The earliest material found in the tomb was early Neolithic carinated bowl pottery, which is the earliest pottery type found in Ireland. It dates to around 3700 BC and signifies the first phase of burial around the time the tomb was constructed. A range of flint artefacts, including a knife, three arrowheads and a hollow scraper are associated with a second phase of burial around 3500 BC. Pottery sherds dating to around 3400 BC indicate a third phase of burial.

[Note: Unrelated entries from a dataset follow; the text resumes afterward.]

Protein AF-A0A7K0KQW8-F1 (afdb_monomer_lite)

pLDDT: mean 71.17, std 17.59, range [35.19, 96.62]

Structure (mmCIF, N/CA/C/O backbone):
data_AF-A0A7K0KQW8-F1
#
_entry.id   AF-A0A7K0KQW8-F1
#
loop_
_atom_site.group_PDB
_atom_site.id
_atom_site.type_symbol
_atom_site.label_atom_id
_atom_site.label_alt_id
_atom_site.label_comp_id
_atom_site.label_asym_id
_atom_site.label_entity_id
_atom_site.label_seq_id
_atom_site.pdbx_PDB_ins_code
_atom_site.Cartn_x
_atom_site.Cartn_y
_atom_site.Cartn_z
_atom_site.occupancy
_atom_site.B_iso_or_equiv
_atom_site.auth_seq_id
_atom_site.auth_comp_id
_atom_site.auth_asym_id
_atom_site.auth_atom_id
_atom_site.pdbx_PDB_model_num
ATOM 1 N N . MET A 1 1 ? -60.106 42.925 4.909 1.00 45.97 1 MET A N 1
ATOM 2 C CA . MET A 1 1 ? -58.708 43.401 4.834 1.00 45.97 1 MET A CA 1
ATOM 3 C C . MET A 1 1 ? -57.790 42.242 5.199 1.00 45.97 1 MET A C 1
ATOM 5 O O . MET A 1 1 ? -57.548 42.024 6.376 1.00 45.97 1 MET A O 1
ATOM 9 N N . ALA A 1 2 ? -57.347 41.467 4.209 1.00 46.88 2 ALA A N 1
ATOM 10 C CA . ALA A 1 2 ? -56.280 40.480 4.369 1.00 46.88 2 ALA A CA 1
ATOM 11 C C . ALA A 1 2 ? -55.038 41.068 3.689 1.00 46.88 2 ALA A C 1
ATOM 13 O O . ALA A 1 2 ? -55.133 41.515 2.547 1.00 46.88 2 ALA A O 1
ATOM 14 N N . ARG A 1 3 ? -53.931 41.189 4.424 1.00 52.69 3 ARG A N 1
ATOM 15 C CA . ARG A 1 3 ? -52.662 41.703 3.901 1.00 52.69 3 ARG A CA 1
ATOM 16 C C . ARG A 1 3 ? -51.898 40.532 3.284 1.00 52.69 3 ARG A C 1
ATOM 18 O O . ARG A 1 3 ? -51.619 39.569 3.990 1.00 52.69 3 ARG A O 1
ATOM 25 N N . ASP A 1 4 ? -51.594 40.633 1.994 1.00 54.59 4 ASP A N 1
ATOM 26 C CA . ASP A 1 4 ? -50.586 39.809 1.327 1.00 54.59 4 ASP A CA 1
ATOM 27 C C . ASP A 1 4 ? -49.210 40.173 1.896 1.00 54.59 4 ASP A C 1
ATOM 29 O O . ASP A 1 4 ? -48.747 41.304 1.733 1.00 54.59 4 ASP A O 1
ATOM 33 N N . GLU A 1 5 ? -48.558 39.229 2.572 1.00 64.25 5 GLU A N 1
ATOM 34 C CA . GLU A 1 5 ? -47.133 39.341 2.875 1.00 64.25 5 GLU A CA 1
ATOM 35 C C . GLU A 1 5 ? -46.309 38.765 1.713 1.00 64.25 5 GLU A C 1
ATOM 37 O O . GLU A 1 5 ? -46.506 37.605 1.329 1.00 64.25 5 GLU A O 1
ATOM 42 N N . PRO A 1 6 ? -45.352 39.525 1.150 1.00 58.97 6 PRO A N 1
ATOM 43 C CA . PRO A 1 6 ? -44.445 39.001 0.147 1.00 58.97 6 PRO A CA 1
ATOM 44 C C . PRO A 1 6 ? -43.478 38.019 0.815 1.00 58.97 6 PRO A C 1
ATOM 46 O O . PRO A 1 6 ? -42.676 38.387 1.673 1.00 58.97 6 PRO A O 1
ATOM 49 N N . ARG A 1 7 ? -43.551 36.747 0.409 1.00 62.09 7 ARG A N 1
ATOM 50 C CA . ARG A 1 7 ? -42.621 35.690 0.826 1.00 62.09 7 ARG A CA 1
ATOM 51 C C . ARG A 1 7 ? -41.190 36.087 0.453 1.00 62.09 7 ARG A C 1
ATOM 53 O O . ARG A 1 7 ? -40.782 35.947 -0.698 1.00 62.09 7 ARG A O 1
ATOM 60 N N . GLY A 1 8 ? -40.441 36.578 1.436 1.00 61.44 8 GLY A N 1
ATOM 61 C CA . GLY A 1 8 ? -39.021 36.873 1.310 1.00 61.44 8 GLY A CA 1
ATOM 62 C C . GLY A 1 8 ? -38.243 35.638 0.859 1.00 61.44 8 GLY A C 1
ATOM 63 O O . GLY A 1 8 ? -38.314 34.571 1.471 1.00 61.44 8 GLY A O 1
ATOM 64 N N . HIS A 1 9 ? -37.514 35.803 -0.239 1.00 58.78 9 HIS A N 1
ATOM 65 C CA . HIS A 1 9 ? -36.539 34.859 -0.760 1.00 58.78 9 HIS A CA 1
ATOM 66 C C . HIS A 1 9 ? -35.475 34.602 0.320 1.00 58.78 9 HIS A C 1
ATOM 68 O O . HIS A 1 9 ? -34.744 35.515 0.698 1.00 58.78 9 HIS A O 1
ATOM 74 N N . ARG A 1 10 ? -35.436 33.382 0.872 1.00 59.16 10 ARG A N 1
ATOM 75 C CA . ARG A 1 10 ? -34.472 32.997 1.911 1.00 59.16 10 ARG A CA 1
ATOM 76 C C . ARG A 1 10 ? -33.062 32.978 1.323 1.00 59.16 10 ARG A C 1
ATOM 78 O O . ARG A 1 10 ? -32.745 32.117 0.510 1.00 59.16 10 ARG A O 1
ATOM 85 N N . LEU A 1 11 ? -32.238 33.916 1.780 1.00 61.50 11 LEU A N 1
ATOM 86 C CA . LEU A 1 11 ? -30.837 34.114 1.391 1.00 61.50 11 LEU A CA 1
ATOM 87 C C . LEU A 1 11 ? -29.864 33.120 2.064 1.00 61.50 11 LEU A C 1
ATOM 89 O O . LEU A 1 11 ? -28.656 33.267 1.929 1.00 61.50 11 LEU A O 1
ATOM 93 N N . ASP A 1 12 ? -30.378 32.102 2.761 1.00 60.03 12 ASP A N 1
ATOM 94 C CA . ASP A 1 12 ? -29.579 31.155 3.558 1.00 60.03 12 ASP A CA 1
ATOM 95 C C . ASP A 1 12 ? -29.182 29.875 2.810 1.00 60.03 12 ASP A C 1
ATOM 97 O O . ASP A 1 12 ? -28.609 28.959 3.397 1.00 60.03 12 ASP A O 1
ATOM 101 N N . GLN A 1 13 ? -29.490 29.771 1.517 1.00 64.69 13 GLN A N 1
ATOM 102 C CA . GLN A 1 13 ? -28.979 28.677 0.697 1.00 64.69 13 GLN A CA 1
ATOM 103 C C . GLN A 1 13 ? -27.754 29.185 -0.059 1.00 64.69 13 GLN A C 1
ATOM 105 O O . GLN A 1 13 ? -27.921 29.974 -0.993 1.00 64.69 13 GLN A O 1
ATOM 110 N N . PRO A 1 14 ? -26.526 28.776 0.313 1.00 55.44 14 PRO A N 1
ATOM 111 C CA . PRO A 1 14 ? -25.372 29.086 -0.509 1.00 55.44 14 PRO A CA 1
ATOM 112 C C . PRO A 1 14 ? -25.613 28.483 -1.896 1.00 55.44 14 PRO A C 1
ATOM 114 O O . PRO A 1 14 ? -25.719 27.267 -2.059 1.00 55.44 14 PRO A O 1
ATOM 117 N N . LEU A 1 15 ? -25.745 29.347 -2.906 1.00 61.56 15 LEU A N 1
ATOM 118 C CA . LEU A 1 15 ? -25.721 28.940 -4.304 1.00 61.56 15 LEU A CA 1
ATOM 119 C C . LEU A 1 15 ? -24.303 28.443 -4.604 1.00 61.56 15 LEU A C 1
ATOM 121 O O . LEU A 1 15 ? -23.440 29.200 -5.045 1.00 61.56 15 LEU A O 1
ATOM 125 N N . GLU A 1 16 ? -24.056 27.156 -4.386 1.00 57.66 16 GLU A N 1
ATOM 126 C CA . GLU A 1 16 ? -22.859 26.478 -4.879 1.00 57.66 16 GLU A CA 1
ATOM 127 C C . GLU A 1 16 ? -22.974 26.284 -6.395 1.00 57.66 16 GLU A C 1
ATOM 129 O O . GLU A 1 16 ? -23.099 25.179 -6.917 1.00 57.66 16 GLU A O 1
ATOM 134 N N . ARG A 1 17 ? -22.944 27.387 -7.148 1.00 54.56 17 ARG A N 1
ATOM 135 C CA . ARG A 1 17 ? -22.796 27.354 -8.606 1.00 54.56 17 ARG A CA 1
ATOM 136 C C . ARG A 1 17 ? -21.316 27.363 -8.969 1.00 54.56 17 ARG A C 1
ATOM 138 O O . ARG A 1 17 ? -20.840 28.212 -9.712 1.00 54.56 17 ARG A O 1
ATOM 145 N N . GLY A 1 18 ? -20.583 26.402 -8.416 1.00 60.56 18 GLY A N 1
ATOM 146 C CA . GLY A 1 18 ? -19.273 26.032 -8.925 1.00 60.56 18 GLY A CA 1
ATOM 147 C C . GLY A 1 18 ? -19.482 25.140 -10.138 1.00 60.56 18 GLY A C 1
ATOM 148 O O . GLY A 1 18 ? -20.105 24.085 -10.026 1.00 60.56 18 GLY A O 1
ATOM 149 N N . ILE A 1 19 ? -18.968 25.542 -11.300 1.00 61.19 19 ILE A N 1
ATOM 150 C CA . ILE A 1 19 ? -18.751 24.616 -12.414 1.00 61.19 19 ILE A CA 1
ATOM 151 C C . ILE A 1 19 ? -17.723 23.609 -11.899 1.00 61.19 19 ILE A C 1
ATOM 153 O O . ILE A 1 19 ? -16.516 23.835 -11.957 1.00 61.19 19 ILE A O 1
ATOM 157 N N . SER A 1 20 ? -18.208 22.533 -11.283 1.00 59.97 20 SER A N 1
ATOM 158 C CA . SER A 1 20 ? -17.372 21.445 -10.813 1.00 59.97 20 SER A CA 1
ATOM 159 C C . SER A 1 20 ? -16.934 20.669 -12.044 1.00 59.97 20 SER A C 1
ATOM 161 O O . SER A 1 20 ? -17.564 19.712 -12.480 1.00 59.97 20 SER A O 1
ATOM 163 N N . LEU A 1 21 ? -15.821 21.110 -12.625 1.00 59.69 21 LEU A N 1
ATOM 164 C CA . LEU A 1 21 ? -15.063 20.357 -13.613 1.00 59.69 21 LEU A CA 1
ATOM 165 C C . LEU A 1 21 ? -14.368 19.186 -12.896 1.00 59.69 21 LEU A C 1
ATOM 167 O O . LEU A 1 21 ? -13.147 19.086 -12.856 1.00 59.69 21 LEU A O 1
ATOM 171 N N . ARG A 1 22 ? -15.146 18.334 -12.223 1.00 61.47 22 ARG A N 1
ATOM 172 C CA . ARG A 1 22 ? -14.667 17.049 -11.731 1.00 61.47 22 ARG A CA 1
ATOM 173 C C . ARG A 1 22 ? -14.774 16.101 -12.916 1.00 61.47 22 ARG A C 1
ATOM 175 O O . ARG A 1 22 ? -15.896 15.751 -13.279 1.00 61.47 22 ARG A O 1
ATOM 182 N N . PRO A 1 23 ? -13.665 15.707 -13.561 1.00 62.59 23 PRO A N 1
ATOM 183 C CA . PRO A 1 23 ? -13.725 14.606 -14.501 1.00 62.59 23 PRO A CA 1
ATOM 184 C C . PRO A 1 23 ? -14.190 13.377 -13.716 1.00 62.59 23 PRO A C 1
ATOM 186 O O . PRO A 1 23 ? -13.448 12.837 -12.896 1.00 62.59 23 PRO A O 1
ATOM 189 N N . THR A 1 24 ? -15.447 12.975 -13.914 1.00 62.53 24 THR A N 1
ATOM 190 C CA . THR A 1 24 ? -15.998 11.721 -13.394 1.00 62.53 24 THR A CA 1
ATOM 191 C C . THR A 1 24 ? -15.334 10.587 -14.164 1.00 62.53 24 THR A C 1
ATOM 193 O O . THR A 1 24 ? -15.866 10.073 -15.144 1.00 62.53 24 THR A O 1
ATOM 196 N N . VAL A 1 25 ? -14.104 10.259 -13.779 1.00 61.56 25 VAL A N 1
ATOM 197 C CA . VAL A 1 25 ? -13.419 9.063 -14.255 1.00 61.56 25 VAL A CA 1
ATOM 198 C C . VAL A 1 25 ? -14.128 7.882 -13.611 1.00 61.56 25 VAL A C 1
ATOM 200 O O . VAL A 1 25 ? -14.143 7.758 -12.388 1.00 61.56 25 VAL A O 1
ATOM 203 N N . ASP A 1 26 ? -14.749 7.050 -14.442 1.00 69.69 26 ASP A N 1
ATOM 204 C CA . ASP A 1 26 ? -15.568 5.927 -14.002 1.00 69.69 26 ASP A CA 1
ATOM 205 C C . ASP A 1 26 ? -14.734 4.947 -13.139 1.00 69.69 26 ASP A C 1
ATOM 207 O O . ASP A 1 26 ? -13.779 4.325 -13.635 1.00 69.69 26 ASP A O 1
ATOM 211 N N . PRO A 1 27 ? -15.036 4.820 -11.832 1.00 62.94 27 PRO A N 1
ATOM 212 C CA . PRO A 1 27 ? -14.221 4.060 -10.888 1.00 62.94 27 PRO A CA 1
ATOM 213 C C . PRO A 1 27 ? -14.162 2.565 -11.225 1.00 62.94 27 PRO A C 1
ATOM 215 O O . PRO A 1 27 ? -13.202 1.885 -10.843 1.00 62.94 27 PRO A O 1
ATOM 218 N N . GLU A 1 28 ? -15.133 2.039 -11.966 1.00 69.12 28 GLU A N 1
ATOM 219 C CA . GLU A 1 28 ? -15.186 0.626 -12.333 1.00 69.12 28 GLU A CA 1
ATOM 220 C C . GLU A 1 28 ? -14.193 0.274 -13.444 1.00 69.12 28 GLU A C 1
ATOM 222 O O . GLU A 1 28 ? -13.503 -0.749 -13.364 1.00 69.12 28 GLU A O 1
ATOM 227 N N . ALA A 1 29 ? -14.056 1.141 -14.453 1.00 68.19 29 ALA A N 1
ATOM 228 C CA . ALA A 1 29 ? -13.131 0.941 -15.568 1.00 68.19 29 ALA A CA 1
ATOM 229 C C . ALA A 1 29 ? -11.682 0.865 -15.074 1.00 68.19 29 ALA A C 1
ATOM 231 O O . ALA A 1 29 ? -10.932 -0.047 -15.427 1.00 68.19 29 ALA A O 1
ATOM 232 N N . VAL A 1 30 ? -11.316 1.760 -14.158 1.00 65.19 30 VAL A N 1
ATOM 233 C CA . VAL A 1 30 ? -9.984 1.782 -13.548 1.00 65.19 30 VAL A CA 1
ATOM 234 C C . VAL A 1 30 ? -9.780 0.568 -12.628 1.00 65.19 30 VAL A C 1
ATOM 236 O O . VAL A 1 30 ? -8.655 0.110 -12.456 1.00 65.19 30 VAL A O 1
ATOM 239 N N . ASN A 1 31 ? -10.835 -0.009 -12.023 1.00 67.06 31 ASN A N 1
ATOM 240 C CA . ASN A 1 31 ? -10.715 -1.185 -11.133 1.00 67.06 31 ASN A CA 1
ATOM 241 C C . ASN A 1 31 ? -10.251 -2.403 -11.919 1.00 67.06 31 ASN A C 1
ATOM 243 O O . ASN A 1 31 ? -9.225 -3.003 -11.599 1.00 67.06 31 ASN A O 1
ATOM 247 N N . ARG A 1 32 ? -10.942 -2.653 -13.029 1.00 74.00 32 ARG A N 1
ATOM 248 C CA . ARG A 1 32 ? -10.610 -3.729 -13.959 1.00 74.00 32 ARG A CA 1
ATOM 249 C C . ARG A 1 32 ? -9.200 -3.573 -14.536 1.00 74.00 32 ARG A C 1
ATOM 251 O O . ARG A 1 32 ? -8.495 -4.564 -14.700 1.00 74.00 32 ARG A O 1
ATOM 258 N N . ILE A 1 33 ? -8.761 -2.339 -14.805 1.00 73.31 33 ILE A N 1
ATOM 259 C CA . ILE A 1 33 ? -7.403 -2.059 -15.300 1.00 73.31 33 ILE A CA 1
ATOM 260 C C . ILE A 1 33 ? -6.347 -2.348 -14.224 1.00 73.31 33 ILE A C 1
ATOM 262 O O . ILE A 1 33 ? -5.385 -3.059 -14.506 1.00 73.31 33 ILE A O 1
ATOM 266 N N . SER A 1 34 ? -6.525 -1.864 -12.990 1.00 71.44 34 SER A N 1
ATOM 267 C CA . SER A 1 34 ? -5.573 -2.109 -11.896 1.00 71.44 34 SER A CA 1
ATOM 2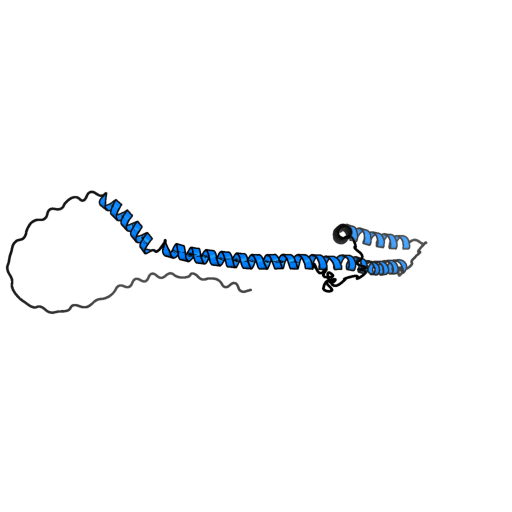68 C C . SER A 1 34 ? -5.424 -3.595 -11.576 1.00 71.44 34 SER A C 1
ATOM 270 O O . SER A 1 34 ? -4.305 -4.072 -11.418 1.00 71.44 34 SER A O 1
ATOM 272 N N . GLU A 1 35 ? -6.525 -4.344 -11.532 1.00 78.00 35 GLU A N 1
ATOM 273 C CA . GLU A 1 35 ? -6.491 -5.789 -11.285 1.00 78.00 35 GLU A CA 1
ATOM 274 C C . GLU A 1 35 ? -5.735 -6.540 -12.393 1.00 78.00 35 GLU A C 1
ATOM 276 O O . GLU A 1 35 ? -5.006 -7.501 -12.137 1.00 78.00 35 GLU A O 1
ATOM 281 N N . ARG A 1 36 ? -5.866 -6.074 -13.638 1.00 78.94 36 ARG A N 1
ATOM 282 C CA . ARG A 1 36 ? -5.147 -6.634 -14.783 1.00 78.94 36 ARG A CA 1
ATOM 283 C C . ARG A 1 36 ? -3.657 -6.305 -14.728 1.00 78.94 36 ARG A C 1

Furthermore, the tomb was used again in the Bronze Age with at least two cremation burials being put into the tomb around 2400 BC. Radiocarbon dates from bone samples and from charcoal indicate a long history of use for burial and subsequently as a focal point or important site in the landscape.

== Importance ==
The excavation and conservation of Killaclohane prompted a reassessment of two other megalithic structures in the vicinity. The new assessment suggested that both structures are also portal tombs. The second tomb is located in the same townland in Killaclohane Wood, a public recreational area and it was excavated in 2017 and 2018. A third tomb in the adjacent townland of Brackhill has not been excavated yet. These three tombs comprise a small cluster of portal tombs, a monument type which is predominantly found in the northern half of Ireland and it is the only cluster of portal tombs found in Munster.